Now, I can use the model to predict airline sentiments.
The code block below does most of the same thing as when I created the training data, but with a few differences:
load("C:/Users/isaac/Desktop/School/Social Media Analytics/socialProject_isaac.RData") #load tweets data for project predicts
docs = Corpus(VectorSource(tweets$tweet))
#Create Doc Term Matrix to use as X Variable
dtm.control = list(tolower=T, removePunctuation=T, removeNumbers=T,
stopwords=c(stopwords("english")), stripWhitespace=T)
dtm.full <- DocumentTermMatrix(docs, control=dtm.control)
dtm <- removeSparseTerms(dtm.full,0.99)
#Create X and Y Values
X_final <- as.matrix(dtm)
xx <- data.frame(X_final[,intersect(colnames(X_final),
colnames(X))]) #remove all terms that didnt appear in training DTM
yy <- read.table(textConnection(""), col.names = colnames(X),
colClasses = "integer") #create table of all terms in teh original DTM
xx = data.table(xx)
zz <- rbind.fill(xx, data.table(yy)) #join the two term tables xx and yy to create a table of terms equal to training DTMs
colnames(zz)[colnames(zz) == 'next.'] = 'next' #one of the columns was named next. but needs to be renamed next
zz = data.table(zz) #convert to data.table so i can then be converted to matrix (not sure why, but doesnt work otherwise)
zz = as.matrix(zz)
zz[is.na(zz) == T] = 0 #replace NAs (filled in line rbind.fill) with zeros
#actually predictions now
pred <- predict( svm.model,zz )
pred.class <- as.numeric( pred>0.7 ) #predict everything thats above 0.6 as positive
#create CSV file
isaac_revette = tweets
colnames(isaac_revette) = c('id', 'my_eval', 'tweet')

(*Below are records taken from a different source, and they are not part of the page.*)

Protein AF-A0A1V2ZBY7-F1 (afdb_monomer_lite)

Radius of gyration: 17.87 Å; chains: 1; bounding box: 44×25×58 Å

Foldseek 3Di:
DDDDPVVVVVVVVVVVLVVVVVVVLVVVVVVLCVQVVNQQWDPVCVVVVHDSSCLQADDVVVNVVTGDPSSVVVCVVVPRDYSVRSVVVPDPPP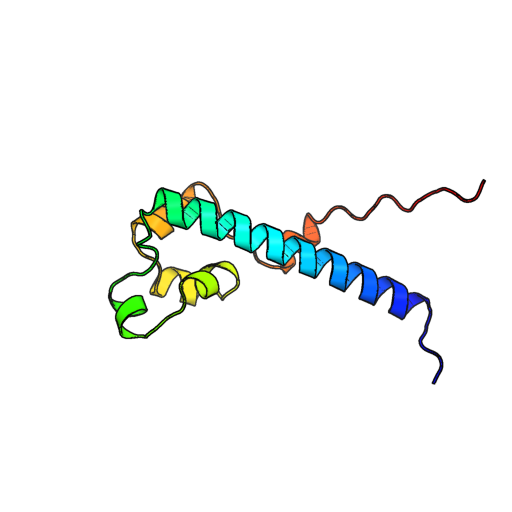PPPPPD

pLDDT: mean 90.32, std 14.35, range [37.5, 98.56]

Structure (mmCIF, N/CA/C/O backbone):
data_AF-A0A1V2ZBY7-F1
#
_entry.id   AF-A0A1V2ZBY7-F1
#
loop_
_atom_site.group_PDB
_atom_site.id
_atom_site.type_symbol
_atom_site.label_atom_id
_atom_site.label_alt_id
_atom_site.label_comp_id
_atom_site.label_asym_id
_atom_site.label_entity_id
_atom_site.label_seq_id
_atom_site.pdbx_PDB_ins_code
_atom_site.Cartn_x
_atom_site.Cartn_y
_atom_site.Cartn_z
_atom_site.occupancy
_atom_site.B_iso_or_equiv
_atom_site.auth_seq_id
_atom_site.auth_comp_id
_atom_site.auth_asym_id
_atom_site.auth_atom_id
_atom_site.pdbx_PDB_model_num
ATOM 1 N N . MET A 1 1 ? 29.954 -13.457 -20.333 1.00 60.34 1 MET A N 1
ATOM 2 C CA . MET A 1 1 ? 28.741 -13.882 -21.066 1.00 60.34 1 MET A CA 1
ATOM 3 C C . MET A 1 1 ? 28.022 -12.634 -21.541 1.00 60.34 1 MET A C 1
ATOM 5 O O . MET A 1 1 ? 27.662 -11.816 -20.706 1.00 60.34 1 MET A O 1
ATOM 9 N N . THR A 1 2 ? 27.876 -12.451 -22.852 1.00 79.62 2 THR A N 1
ATOM 10 C CA . THR A 1 2 ? 27.132 -11.319 -23.424 1.00 79.62 2 THR A CA 1
ATOM 11 C C . THR A 1 2 ? 25.649 -11.494 -23.115 1.00 79.62 2 THR A C 1
ATOM 13 O O . THR A 1 2 ? 25.076 -12.544 -23.405 1.00 79.62 2 THR A O 1
ATOM 16 N N . ARG A 1 3 ? 25.032 -10.499 -22.475 1.00 82.69 3 ARG A N 1
ATOM 17 C CA . ARG A 1 3 ? 23.596 -10.503 -22.178 1.00 82.69 3 ARG A CA 1
ATOM 18 C C . ARG A 1 3 ? 22.830 -10.365 -23.497 1.00 82.69 3 ARG A C 1
ATOM 20 O O . ARG A 1 3 ? 23.206 -9.543 -24.326 1.00 82.69 3 ARG A O 1
ATOM 27 N N . SER A 1 4 ? 21.783 -11.162 -23.706 1.00 93.12 4 SER A N 1
ATOM 28 C CA . SER A 1 4 ? 20.926 -11.008 -24.891 1.00 93.12 4 SER A CA 1
ATOM 29 C C . SER A 1 4 ? 20.282 -9.615 -24.882 1.00 93.12 4 SER A C 1
ATOM 31 O O . SER A 1 4 ? 19.692 -9.257 -23.858 1.00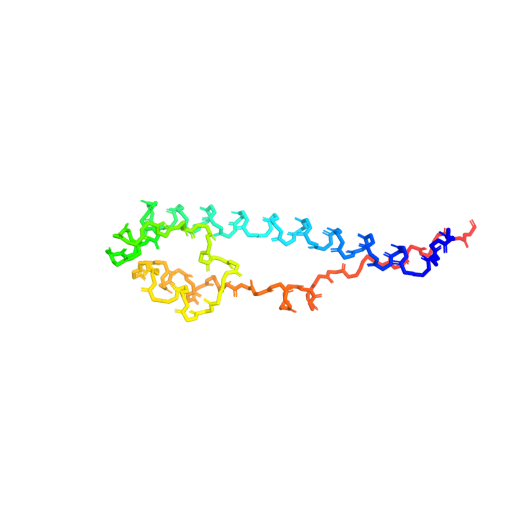 93.12 4 SER A O 1
ATOM 33 N N . PRO A 1 5 ? 20.343 -8.851 -25.986 1.00 91.00 5 PRO A N 1
ATOM 34 C CA . PRO A 1 5 ? 19.746 -7.518 -26.056 1.00 91.00 5 PRO A CA 1
ATOM 35 C C . PRO A 1 5 ? 18.226 -7.551 -25.844 1.00 91.00 5 PRO A C 1
ATOM 37 O O . PRO A 1 5 ? 17.684 -6.672 -25.187 1.00 91.00 5 PRO A O 1
ATOM 40 N N . ILE A 1 6 ? 17.551 -8.615 -26.297 1.00 91.81 6 ILE A N 1
ATOM 41 C CA . ILE A 1 6 ? 16.102 -8.798 -26.110 1.00 91.81 6 ILE A CA 1
ATOM 42 C C . ILE A 1 6 ? 15.758 -8.933 -24.620 1.00 91.81 6 ILE A C 1
ATOM 44 O O . ILE A 1 6 ? 14.822 -8.310 -24.130 1.00 91.81 6 ILE A O 1
ATOM 48 N N . PHE A 1 7 ? 16.530 -9.733 -23.878 1.00 91.62 7 PHE A N 1
ATOM 49 C CA . PHE A 1 7 ? 16.301 -9.901 -22.440 1.00 91.62 7 PHE A CA 1
ATOM 50 C C . PHE A 1 7 ? 16.725 -8.672 -21.629 1.00 91.62 7 PHE A C 1
ATOM 52 O O . PHE A 1 7 ? 16.196 -8.465 -20.540 1.00 91.62 7 PHE A O 1
ATOM 59 N N . ALA A 1 8 ? 17.681 -7.882 -22.123 1.00 90.31 8 ALA A N 1
ATOM 60 C CA . ALA A 1 8 ? 18.071 -6.630 -21.487 1.00 90.31 8 ALA A CA 1
ATOM 61 C C . ALA A 1 8 ? 16.940 -5.589 -21.570 1.00 90.31 8 ALA A C 1
ATOM 63 O O . ALA A 1 8 ? 16.511 -5.114 -20.525 1.00 90.31 8 ALA A O 1
ATOM 64 N N . ASP A 1 9 ? 16.390 -5.344 -22.765 1.00 90.38 9 ASP A N 1
ATOM 65 C CA . ASP A 1 9 ? 15.251 -4.427 -22.967 1.00 90.38 9 ASP A CA 1
ATOM 66 C C . ASP A 1 9 ? 14.026 -4.843 -22.137 1.00 90.38 9 ASP A C 1
ATOM 68 O O . ASP A 1 9 ? 13.464 -4.035 -21.402 1.00 90.38 9 ASP A O 1
ATOM 72 N N . ALA A 1 10 ? 13.662 -6.131 -22.157 1.00 90.88 10 ALA A N 1
ATOM 73 C CA . ALA A 1 10 ? 12.546 -6.633 -21.355 1.00 90.88 10 ALA A CA 1
ATOM 74 C C . ALA A 1 10 ? 12.740 -6.397 -19.845 1.00 90.88 10 ALA A C 1
ATOM 76 O O . ALA A 1 10 ? 11.787 -6.075 -19.136 1.00 90.88 10 ALA A O 1
ATOM 77 N N . LEU A 1 11 ? 13.971 -6.549 -19.345 1.00 92.25 11 LEU A N 1
ATOM 78 C CA . LEU A 1 11 ? 14.274 -6.294 -17.941 1.00 92.25 11 LEU A CA 1
ATOM 79 C C . LEU A 1 11 ? 14.178 -4.807 -17.598 1.00 92.25 11 LEU A C 1
ATOM 81 O O . LEU A 1 11 ? 13.694 -4.474 -16.518 1.00 92.25 11 LEU A O 1
ATOM 85 N N . ASP A 1 12 ? 14.670 -3.930 -18.466 1.00 92.88 12 ASP A N 1
ATOM 86 C CA . ASP A 1 12 ? 14.664 -2.495 -18.194 1.00 92.88 12 ASP A CA 1
ATOM 87 C C . ASP A 1 12 ? 13.230 -1.947 -18.191 1.00 92.88 12 ASP A C 1
ATOM 89 O O . ASP A 1 12 ? 12.846 -1.293 -17.223 1.00 92.88 12 ASP A O 1
ATOM 93 N N . ARG A 1 13 ? 12.373 -2.386 -19.123 1.00 91.06 13 ARG A N 1
ATOM 94 C CA . ARG A 1 13 ? 10.926 -2.087 -19.091 1.00 91.06 13 ARG A CA 1
ATOM 95 C C . ARG A 1 13 ? 10.231 -2.602 -17.836 1.00 91.06 13 ARG A C 1
ATOM 97 O O . ARG A 1 13 ? 9.360 -1.940 -17.279 1.00 91.06 13 ARG A O 1
ATOM 104 N N . TRP A 1 14 ? 10.599 -3.799 -17.379 1.00 92.50 14 TRP A N 1
ATOM 105 C CA . TRP A 1 14 ? 10.052 -4.341 -16.138 1.00 92.50 14 TRP A CA 1
ATOM 106 C C . TRP A 1 14 ? 10.443 -3.484 -14.928 1.00 92.50 14 TRP A C 1
ATOM 108 O O . TRP A 1 14 ? 9.614 -3.272 -14.045 1.00 92.50 14 TRP A O 1
ATOM 118 N N . LYS A 1 15 ? 11.675 -2.959 -14.881 1.00 94.81 15 LYS A N 1
ATOM 119 C CA . LYS A 1 15 ? 12.101 -2.042 -13.811 1.00 94.81 15 LYS A CA 1
ATOM 120 C C . LYS A 1 15 ? 11.353 -0.714 -13.858 1.00 94.81 15 LYS A C 1
ATOM 122 O O . LYS A 1 15 ? 10.983 -0.229 -12.797 1.00 94.81 15 LYS A O 1
ATOM 127 N N . GLU A 1 16 ? 11.134 -0.154 -15.046 1.00 94.69 16 GLU A N 1
ATOM 128 C CA . GLU A 1 16 ? 10.342 1.070 -15.229 1.00 94.69 16 GLU A CA 1
ATOM 129 C C . GLU A 1 16 ? 8.928 0.869 -14.680 1.00 94.69 16 GLU A C 1
ATOM 131 O O . GLU A 1 16 ? 8.554 1.513 -13.705 1.00 94.69 16 GLU A O 1
ATOM 1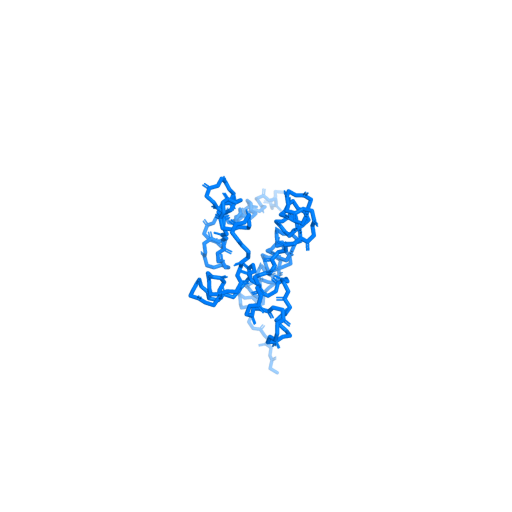36 N N . MET A 1 17 ? 8.215 -0.155 -15.165 1.00 95.25 17 MET A N 1
ATOM 137 C CA . MET A 1 17 ? 6.882 -0.507 -14.659 1.00 95.25 17 MET A CA 1
ATOM 138 C C . MET A 1 17 ? 6.862 -0.701 -13.136 1.00 95.25 17 MET A C 1
ATOM 140 O O . MET A 1 17 ? 5.915 -0.298 -12.461 1.00 95.25 17 MET A O 1
ATOM 144 N N . ARG A 1 18 ? 7.908 -1.317 -12.569 1.00 95.31 18 ARG A N 1
ATOM 145 C CA . ARG A 1 18 ? 8.039 -1.509 -11.119 1.00 95.31 18 ARG A CA 1
ATOM 146 C C . ARG A 1 18 ? 8.211 -0.194 -10.360 1.00 95.31 18 ARG A C 1
ATOM 148 O O . ARG A 1 18 ? 7.599 -0.066 -9.302 1.00 95.31 18 ARG A O 1
ATOM 155 N N . ALA A 1 19 ? 8.999 0.743 -10.879 1.00 95.50 19 ALA A N 1
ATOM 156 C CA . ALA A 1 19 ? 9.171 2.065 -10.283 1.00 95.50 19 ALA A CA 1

isaac_revette = isaac_revette[pred.class == 1,]
isaac_revette$my_eval = NA
#write.csv(isaac_revette, 'isaac_revette.csv', row.names = FALSE)
During the project, I had an idea of how many of the validation tweets are complaints. After reviewing the predictions, I found the model was predicting to many complaints. I decided to change the threshold probability of a tweet being a complaint from 60% to 70%. With the new threshold, I identified 323 non-complaint tweets which seemed more accurate.
The resulting precision (correctly classifying tweets as non-complaint) was around 61% and the recall (correctly classifying tweets as complaints) was somewhere around 90%.